I’m often asked what qualities distinguish a good board member from a not-so-good member, so that boards can try to recruit the former. In my opinion, there are three qualities.
The first is a comprehensive understanding of the Policy Governance® system. Yes, I’m completely biased in this respect, but I regard the system as the gold standard for boards and I wish every board member on the planet understood it. As a consultant and coach to boards, I’m happy to discuss with them their needs for governance development, but I’ll only choose to work with a board if it practises Policy Governance. Life is too short to mess with second-best.
The second quality I recommend looking for is common sense, and the third is courage. Board members who can apply common sense to a range of matters in an even-handed way, and have the courage to tackle tough issues head on, are invaluable. There’s nothing worse than a board that tolerates the intolerable simply because it can’t summon the courage to face the problem.
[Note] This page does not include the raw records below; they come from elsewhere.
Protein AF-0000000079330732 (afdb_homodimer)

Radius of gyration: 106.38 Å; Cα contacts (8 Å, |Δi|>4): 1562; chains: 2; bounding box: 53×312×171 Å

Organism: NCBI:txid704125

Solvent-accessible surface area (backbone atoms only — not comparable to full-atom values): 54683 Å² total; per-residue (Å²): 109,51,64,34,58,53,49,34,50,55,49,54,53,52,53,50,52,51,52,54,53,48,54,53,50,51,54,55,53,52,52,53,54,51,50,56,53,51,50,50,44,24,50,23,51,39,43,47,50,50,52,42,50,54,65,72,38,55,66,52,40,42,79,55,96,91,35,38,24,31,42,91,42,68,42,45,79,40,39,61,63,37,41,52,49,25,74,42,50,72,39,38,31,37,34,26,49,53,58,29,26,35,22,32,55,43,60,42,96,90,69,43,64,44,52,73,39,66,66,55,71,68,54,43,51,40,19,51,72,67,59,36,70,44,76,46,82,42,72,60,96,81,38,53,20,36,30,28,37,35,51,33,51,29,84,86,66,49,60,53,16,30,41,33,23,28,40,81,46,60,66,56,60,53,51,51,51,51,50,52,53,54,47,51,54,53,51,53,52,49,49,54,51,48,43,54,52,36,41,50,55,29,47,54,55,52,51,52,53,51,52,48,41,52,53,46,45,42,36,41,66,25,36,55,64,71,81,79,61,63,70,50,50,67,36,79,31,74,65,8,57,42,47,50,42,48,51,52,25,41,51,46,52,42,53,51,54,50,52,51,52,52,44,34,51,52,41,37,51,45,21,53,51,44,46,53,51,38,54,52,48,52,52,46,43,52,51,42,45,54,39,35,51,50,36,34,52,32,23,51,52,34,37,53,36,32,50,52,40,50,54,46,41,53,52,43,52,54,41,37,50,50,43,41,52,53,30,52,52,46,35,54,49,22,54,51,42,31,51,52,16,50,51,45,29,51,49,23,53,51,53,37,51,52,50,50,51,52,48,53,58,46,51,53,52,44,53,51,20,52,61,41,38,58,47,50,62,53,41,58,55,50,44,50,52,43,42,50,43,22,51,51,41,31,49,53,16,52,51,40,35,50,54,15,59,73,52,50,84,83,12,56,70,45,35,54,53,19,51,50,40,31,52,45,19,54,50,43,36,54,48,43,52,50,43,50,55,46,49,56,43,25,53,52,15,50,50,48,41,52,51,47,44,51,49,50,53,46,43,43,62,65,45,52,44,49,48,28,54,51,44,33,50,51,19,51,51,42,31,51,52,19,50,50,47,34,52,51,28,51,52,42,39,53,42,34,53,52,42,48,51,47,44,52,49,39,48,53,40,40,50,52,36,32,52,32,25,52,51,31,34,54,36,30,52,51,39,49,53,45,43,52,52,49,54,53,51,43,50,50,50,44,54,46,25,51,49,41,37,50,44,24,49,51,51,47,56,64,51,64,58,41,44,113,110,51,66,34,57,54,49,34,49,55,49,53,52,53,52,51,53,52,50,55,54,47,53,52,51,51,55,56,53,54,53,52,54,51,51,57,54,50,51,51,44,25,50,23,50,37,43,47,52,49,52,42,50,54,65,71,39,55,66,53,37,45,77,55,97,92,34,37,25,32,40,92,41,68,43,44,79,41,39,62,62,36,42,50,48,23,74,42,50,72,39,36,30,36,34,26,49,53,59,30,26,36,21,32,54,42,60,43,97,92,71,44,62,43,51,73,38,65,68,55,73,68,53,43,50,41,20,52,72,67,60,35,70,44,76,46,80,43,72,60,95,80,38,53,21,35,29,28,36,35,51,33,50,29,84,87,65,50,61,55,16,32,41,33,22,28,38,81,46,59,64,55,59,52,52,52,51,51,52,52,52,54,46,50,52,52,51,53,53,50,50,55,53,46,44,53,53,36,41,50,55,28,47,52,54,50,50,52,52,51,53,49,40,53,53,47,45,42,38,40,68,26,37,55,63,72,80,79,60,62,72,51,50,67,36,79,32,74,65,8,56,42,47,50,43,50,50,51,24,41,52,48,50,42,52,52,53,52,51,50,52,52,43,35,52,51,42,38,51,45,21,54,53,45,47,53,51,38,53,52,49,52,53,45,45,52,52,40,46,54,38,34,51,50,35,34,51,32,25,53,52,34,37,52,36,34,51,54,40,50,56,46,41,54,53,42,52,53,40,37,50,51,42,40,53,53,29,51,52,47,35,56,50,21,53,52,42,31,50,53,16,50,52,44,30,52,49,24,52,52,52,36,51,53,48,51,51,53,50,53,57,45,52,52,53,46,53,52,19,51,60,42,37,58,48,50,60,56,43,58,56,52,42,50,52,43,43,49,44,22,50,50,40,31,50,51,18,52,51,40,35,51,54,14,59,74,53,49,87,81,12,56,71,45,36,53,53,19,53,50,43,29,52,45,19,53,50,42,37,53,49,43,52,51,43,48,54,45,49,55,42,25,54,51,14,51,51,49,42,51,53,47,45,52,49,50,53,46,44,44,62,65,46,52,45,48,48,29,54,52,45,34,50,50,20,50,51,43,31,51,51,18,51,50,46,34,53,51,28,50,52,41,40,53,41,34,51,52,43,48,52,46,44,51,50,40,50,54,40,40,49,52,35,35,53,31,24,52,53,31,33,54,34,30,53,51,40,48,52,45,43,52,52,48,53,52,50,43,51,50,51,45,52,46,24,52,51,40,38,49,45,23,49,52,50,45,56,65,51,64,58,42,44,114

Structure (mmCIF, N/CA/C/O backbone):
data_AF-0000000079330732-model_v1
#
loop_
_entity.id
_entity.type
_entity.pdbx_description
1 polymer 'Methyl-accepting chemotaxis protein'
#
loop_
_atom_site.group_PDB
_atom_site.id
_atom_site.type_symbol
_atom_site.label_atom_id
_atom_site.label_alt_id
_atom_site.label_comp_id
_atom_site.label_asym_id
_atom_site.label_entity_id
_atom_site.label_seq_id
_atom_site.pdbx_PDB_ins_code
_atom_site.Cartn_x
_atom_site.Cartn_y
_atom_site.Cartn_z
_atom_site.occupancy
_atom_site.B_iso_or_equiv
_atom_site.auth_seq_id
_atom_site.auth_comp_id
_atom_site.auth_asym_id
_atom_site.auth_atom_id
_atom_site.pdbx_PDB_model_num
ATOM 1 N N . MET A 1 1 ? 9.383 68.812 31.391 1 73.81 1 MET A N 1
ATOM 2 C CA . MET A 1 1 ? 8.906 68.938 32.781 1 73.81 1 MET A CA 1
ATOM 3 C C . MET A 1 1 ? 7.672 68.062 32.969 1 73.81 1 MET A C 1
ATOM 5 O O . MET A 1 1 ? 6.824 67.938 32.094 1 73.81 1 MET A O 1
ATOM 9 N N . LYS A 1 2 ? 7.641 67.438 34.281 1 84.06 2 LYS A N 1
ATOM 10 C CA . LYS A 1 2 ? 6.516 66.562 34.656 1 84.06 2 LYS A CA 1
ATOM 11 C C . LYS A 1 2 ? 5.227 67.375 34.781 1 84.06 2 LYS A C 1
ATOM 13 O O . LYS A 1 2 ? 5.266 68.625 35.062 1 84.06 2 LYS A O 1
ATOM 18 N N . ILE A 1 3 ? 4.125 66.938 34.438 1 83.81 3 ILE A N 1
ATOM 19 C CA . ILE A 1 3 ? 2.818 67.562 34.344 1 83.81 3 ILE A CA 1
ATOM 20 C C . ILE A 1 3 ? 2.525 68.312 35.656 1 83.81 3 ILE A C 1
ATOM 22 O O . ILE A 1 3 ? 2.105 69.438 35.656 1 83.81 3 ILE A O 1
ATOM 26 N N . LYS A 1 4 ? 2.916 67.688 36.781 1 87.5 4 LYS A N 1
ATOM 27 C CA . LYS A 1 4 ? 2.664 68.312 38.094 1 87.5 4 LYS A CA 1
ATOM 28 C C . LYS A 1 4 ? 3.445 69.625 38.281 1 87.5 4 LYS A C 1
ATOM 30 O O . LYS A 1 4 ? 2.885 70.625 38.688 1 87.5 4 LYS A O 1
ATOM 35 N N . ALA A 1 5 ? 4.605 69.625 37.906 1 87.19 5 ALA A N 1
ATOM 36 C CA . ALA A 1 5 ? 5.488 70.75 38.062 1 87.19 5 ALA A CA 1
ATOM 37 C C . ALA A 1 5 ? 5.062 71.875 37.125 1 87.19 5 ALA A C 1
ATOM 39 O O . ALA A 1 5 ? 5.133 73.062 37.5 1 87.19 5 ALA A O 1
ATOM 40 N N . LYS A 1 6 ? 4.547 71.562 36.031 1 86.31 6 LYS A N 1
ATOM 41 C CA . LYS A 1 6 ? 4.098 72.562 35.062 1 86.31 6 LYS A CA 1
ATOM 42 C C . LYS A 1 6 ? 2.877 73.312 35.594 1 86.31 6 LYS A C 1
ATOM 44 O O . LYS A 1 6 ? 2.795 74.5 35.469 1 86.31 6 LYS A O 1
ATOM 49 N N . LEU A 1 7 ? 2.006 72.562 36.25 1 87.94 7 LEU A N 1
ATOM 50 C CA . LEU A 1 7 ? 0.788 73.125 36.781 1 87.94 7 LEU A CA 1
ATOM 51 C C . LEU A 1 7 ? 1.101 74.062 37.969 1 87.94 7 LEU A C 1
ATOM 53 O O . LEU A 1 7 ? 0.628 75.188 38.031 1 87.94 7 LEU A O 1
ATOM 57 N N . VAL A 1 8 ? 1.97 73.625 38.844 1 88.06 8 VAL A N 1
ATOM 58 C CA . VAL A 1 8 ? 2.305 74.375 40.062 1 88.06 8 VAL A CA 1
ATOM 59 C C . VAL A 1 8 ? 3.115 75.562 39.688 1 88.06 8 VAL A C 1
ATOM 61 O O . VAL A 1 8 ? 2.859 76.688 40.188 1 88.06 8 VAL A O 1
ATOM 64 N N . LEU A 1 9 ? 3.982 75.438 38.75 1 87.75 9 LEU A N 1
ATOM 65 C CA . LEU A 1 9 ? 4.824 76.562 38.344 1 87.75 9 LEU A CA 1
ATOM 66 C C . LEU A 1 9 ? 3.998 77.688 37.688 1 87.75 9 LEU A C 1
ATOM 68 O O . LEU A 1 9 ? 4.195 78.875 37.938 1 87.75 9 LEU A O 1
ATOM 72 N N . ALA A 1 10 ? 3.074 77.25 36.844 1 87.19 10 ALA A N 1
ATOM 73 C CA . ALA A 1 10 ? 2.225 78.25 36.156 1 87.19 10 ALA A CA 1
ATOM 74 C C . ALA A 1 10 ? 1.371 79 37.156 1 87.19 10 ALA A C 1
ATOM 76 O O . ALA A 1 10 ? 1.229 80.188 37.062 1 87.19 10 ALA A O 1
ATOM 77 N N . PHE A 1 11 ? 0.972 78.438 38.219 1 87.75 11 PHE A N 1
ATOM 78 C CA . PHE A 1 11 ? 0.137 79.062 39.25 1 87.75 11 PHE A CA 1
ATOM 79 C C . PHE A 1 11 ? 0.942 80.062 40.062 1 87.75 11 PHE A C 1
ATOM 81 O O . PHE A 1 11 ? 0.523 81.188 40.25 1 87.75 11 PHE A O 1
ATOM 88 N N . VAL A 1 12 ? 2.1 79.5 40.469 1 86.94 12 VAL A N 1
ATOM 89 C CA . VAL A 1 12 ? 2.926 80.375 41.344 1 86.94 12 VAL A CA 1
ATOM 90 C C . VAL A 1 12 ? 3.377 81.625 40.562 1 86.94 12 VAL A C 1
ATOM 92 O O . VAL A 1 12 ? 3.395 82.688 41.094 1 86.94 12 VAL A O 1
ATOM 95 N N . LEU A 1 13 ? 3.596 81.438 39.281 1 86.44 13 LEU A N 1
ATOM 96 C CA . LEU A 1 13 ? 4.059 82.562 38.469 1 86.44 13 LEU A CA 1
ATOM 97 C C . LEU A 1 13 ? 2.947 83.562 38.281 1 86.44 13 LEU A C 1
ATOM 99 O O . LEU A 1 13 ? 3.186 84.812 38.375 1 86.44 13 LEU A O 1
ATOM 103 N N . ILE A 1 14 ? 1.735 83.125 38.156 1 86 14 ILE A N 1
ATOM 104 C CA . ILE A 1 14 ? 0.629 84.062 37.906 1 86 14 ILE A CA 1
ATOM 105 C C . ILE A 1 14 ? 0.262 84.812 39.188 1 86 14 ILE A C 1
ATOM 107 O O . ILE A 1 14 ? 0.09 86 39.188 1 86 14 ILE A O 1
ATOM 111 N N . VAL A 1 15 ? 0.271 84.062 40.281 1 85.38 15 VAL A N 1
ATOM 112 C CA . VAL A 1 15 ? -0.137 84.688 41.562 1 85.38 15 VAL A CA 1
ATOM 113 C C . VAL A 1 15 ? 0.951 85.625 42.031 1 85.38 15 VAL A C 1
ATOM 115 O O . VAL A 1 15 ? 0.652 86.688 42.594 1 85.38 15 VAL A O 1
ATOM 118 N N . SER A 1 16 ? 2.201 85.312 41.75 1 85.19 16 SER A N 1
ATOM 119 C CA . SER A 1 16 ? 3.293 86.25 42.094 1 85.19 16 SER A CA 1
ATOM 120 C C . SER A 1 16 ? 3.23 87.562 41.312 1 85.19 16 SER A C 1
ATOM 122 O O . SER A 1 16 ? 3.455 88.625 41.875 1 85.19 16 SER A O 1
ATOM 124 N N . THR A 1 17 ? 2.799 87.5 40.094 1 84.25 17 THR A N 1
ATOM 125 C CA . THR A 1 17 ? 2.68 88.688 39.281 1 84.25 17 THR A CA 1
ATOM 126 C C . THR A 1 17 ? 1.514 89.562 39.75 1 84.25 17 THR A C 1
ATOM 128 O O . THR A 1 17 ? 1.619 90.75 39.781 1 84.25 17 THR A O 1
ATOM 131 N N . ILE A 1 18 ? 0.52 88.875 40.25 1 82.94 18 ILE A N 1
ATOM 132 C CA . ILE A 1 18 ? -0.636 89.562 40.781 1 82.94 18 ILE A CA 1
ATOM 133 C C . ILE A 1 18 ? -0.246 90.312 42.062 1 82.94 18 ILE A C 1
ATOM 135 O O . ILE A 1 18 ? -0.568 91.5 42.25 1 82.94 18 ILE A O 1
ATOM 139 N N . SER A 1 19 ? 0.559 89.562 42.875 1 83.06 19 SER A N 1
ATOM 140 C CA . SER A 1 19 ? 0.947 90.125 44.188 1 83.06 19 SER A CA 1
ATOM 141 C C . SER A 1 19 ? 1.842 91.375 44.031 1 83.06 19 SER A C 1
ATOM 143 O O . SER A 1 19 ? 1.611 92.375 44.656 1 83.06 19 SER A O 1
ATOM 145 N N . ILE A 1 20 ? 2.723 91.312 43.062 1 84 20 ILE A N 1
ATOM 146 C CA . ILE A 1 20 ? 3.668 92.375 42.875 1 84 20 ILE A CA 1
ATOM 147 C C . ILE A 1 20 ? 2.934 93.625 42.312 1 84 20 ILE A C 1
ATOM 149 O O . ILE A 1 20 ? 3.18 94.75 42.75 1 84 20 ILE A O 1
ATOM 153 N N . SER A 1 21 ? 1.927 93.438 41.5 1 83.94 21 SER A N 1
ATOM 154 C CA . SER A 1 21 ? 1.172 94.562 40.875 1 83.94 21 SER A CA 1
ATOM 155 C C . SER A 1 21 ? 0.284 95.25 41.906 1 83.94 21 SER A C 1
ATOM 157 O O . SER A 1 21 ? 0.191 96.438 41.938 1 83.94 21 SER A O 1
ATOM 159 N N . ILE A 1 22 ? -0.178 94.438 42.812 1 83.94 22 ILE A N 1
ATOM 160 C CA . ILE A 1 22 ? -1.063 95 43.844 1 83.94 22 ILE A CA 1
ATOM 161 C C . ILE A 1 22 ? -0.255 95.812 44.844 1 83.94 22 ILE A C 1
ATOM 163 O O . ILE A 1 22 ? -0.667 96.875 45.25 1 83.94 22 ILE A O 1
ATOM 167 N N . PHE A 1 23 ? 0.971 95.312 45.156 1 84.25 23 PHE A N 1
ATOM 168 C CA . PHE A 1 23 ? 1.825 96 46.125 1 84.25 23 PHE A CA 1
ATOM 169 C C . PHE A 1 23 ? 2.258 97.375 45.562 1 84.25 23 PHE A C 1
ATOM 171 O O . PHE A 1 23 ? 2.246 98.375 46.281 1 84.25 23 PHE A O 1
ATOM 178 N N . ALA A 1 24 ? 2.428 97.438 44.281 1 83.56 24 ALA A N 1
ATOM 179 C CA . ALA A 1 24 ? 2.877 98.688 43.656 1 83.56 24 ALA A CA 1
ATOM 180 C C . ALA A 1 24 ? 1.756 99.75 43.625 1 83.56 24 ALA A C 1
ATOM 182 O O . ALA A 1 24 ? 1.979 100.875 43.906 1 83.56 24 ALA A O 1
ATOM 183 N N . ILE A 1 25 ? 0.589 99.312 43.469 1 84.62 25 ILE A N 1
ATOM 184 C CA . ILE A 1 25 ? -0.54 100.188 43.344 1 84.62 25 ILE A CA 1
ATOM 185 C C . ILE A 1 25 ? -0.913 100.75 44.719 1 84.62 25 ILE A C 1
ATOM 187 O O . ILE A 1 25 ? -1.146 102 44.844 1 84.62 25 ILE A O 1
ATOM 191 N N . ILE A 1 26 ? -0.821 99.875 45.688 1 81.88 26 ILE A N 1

Having described the qualities of an ideal board member, it’s worth commenting on what to avoid. In my experience, there is one kind of individual who almost invariably has an adverse impact on a board’s ability to govern well. This is the person who is appointed for his or her technical expertise in the organisation’s business; for example, a medical doctor who is appointed to the board of a health services organisation, or an expert in investment management who is appointed to the board of an investment entity. Individuals in this category seem irresistibly drawn towards the role of mega-CEO. They consider it their right and duty to second-guess the decisions of management. It’s a recipe for problems, and most boards struggle to rein in this kind of behaviour.
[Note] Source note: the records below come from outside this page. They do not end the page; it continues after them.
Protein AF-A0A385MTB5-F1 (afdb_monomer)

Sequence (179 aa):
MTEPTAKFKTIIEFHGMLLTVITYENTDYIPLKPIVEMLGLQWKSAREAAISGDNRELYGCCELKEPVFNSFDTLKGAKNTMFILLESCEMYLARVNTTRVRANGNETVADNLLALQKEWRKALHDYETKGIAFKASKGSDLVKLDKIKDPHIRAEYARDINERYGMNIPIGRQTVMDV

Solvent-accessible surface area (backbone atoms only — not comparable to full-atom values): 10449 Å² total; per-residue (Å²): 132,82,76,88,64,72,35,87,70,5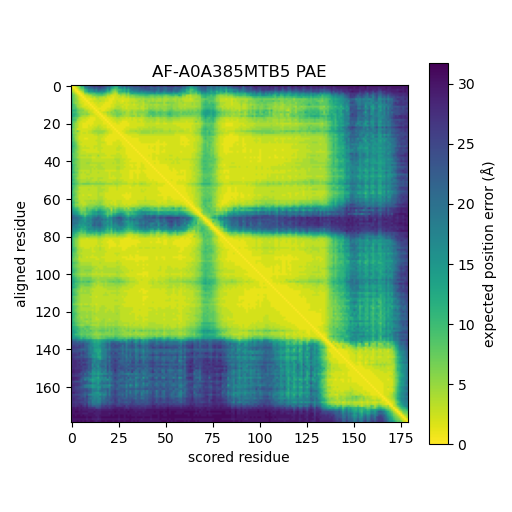2,74,44,84,54,97,92,37,81,43,58,32,31,36,44,93,94,38,54,28,30,61,44,62,67,58,36,54,72,46,51,46,60,61,71,63,54,53,52,56,46,57,45,74,67,36,21,65,70,28,48,56,46,76,45,62,47,81,37,95,84,50,102,54,40,60,78,84,40,53,75,42,53,28,25,29,52,90,25,47,63,61,54,59,60,69,56,60,44,68,59,20,33,76,54,73,33,50,69,58,21,53,53,51,49,52,48,41,54,50,50,54,49,36,52,50,34,26,75,75,69,77,52,56,75,73,90,40,78,69,53,48,52,55,48,50,71,69,44,79,54,67,67,61,33,26,54,52,34,50,55,49,19,69,75,68,76,49,85,63,82,64,66,81,80,74,77,80,89,126

Structure (mmCIF, N/CA/C/O backbone):
data_AF-A0A385MTB5-F1
#
_entry.id   AF-A0A385MTB5-F1
#
loop_
_atom_site.group_PDB
_atom_site.id
_atom_site.type_symbol
_atom_site.label_atom_id
_atom_site.label_alt_id
_atom_site.label_comp_id
_atom_site.label_asym_id
_atom_site.label_entity_id
_atom_site.label_seq_id
_atom_site.pdbx_PDB_ins_code
_atom_site.Cartn_x
_atom_site.Cartn_y
_atom_site.Cartn_z
_atom_site.occupancy
_atom_site.B_iso_or_equiv
_atom_site.auth_seq_id
_atom_site.auth_comp_id
_atom_site.auth_asym_id
_atom_site.auth_atom_id
_atom_site.pdbx_PDB_model_n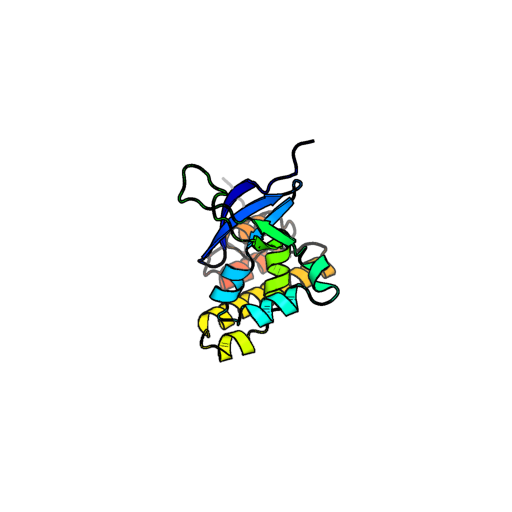um
ATOM 1 N N . MET A 1 1 ? 20.132 28.260 -9.648 1.00 40.06 1 MET A N 1
ATOM 2 C CA . MET A 1 1 ? 19.280 27.353 -8.852 1.00 40.06 1 MET A CA 1
ATOM 3 C C . MET A 1 1 ? 19.723 25.943 -9.178 1.00 40.06 1 MET A C 1
ATOM 5 O O . MET A 1 1 ? 19.756 25.606 -10.352 1.00 40.06 1 MET A O 1
ATOM 9 N N . THR A 1 2 ? 20.184 25.181 -8.192 1.00 46.91 2 THR A N 1
ATOM 10 C CA . THR A 1 2 ? 20.518 23.761 -8.365 1.00 46.91 2 THR A CA 1
ATOM 11 C C . THR A 1 2 ? 19.228 23.013 -8.681 1.00 46.91 2 THR A C 1
ATOM 13 O O . THR A 1 2 ? 18.243 23.202 -7.968 1.00 46.91 2 THR A O 1
ATOM 16 N N . GLU A 1 3 ? 19.207 22.216 -9.750 1.00 54.34 3 GLU A N 1
ATOM 17 C CA . GLU A 1 3 ? 18.041 21.388 -10.065 1.00 54.34 3 GLU A CA 1
ATOM 18 C C . GLU A 1 3 ? 17.708 20.498 -8.855 1.00 54.34 3 GLU A C 1
ATOM 20 O O . GLU A 1 3 ? 18.624 19.896 -8.270 1.00 54.34 3 GLU A O 1
ATOM 25 N N . PRO A 1 4 ? 16.433 20.427 -8.430 1.00 60.28 4 PRO A N 1
ATOM 26 C CA . PRO A 1 4 ? 16.048 19.539 -7.348 1.00 60.28 4 PRO A CA 1
ATOM 27 C C . PRO A 1 4 ? 16.440 18.117 -7.753 1.00 60.28 4 PRO A C 1
ATOM 29 O O . PRO A 1 4 ? 16.039 17.604 -8.791 1.00 60.28 4 PRO A O 1
ATOM 32 N N . THR A 1 5 ? 17.306 17.504 -6.955 1.00 73.44 5 THR A N 1
ATOM 33 C CA . THR A 1 5 ? 17.796 16.143 -7.179 1.00 73.44 5 THR A CA 1
ATOM 34 C C . THR A 1 5 ? 17.199 15.263 -6.097 1.00 73.44 5 THR A C 1
ATOM 36 O O . THR A 1 5 ? 17.232 15.637 -4.922 1.00 73.44 5 THR A O 1
ATOM 39 N N . ALA A 1 6 ? 16.645 14.112 -6.481 1.00 81.94 6 ALA A N 1
ATOM 40 C CA . ALA A 1 6 ? 16.175 13.111 -5.533 1.00 81.94 6 ALA A CA 1
ATOM 41 C C . ALA A 1 6 ? 17.312 12.698 -4.586 1.00 81.94 6 ALA A C 1
ATOM 43 O O . ALA A 1 6 ? 18.432 12.432 -5.026 1.00 81.94 6 ALA A O 1
ATOM 44 N N . LYS A 1 7 ? 17.031 12.647 -3.284 1.00 82.44 7 LYS A N 1
ATOM 45 C CA . LYS A 1 7 ? 18.003 12.254 -2.257 1.00 82.44 7 LYS A CA 1
ATOM 46 C C . LYS A 1 7 ? 17.515 11.014 -1.541 1.00 82.44 7 LYS A C 1
ATOM 48 O O . LYS A 1 7 ? 16.346 10.933 -1.183 1.00 82.44 7 LYS A O 1
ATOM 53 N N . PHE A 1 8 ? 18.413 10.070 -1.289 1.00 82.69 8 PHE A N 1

Some time ago, a well-known corporation in New Zealand appointed a high-profile marketing ‘guru’ to its board. The publicity accompanying the appointment referred to the appointee’s skills in marketing and branding and foreshadowed the positive impact he would have on the company’s marketing effort. The problem this creates is obvious: who is now responsible for the company’s marketing strategy? The new board appointee? The CEO? The marketing manager? More to the point, who will be held accountable if the marketing strategy fails? Appointments of this nature almost always compromise the proper flow of authority and accountability within the organisation. The correct position is that the CEO is accountable for the marketing strategy. If the CEO needs help with the marketing strategy, then he or she should obtain help—perhaps even by engaging the marketing guru as an advisor to management—but without compromising the separation of governance and management.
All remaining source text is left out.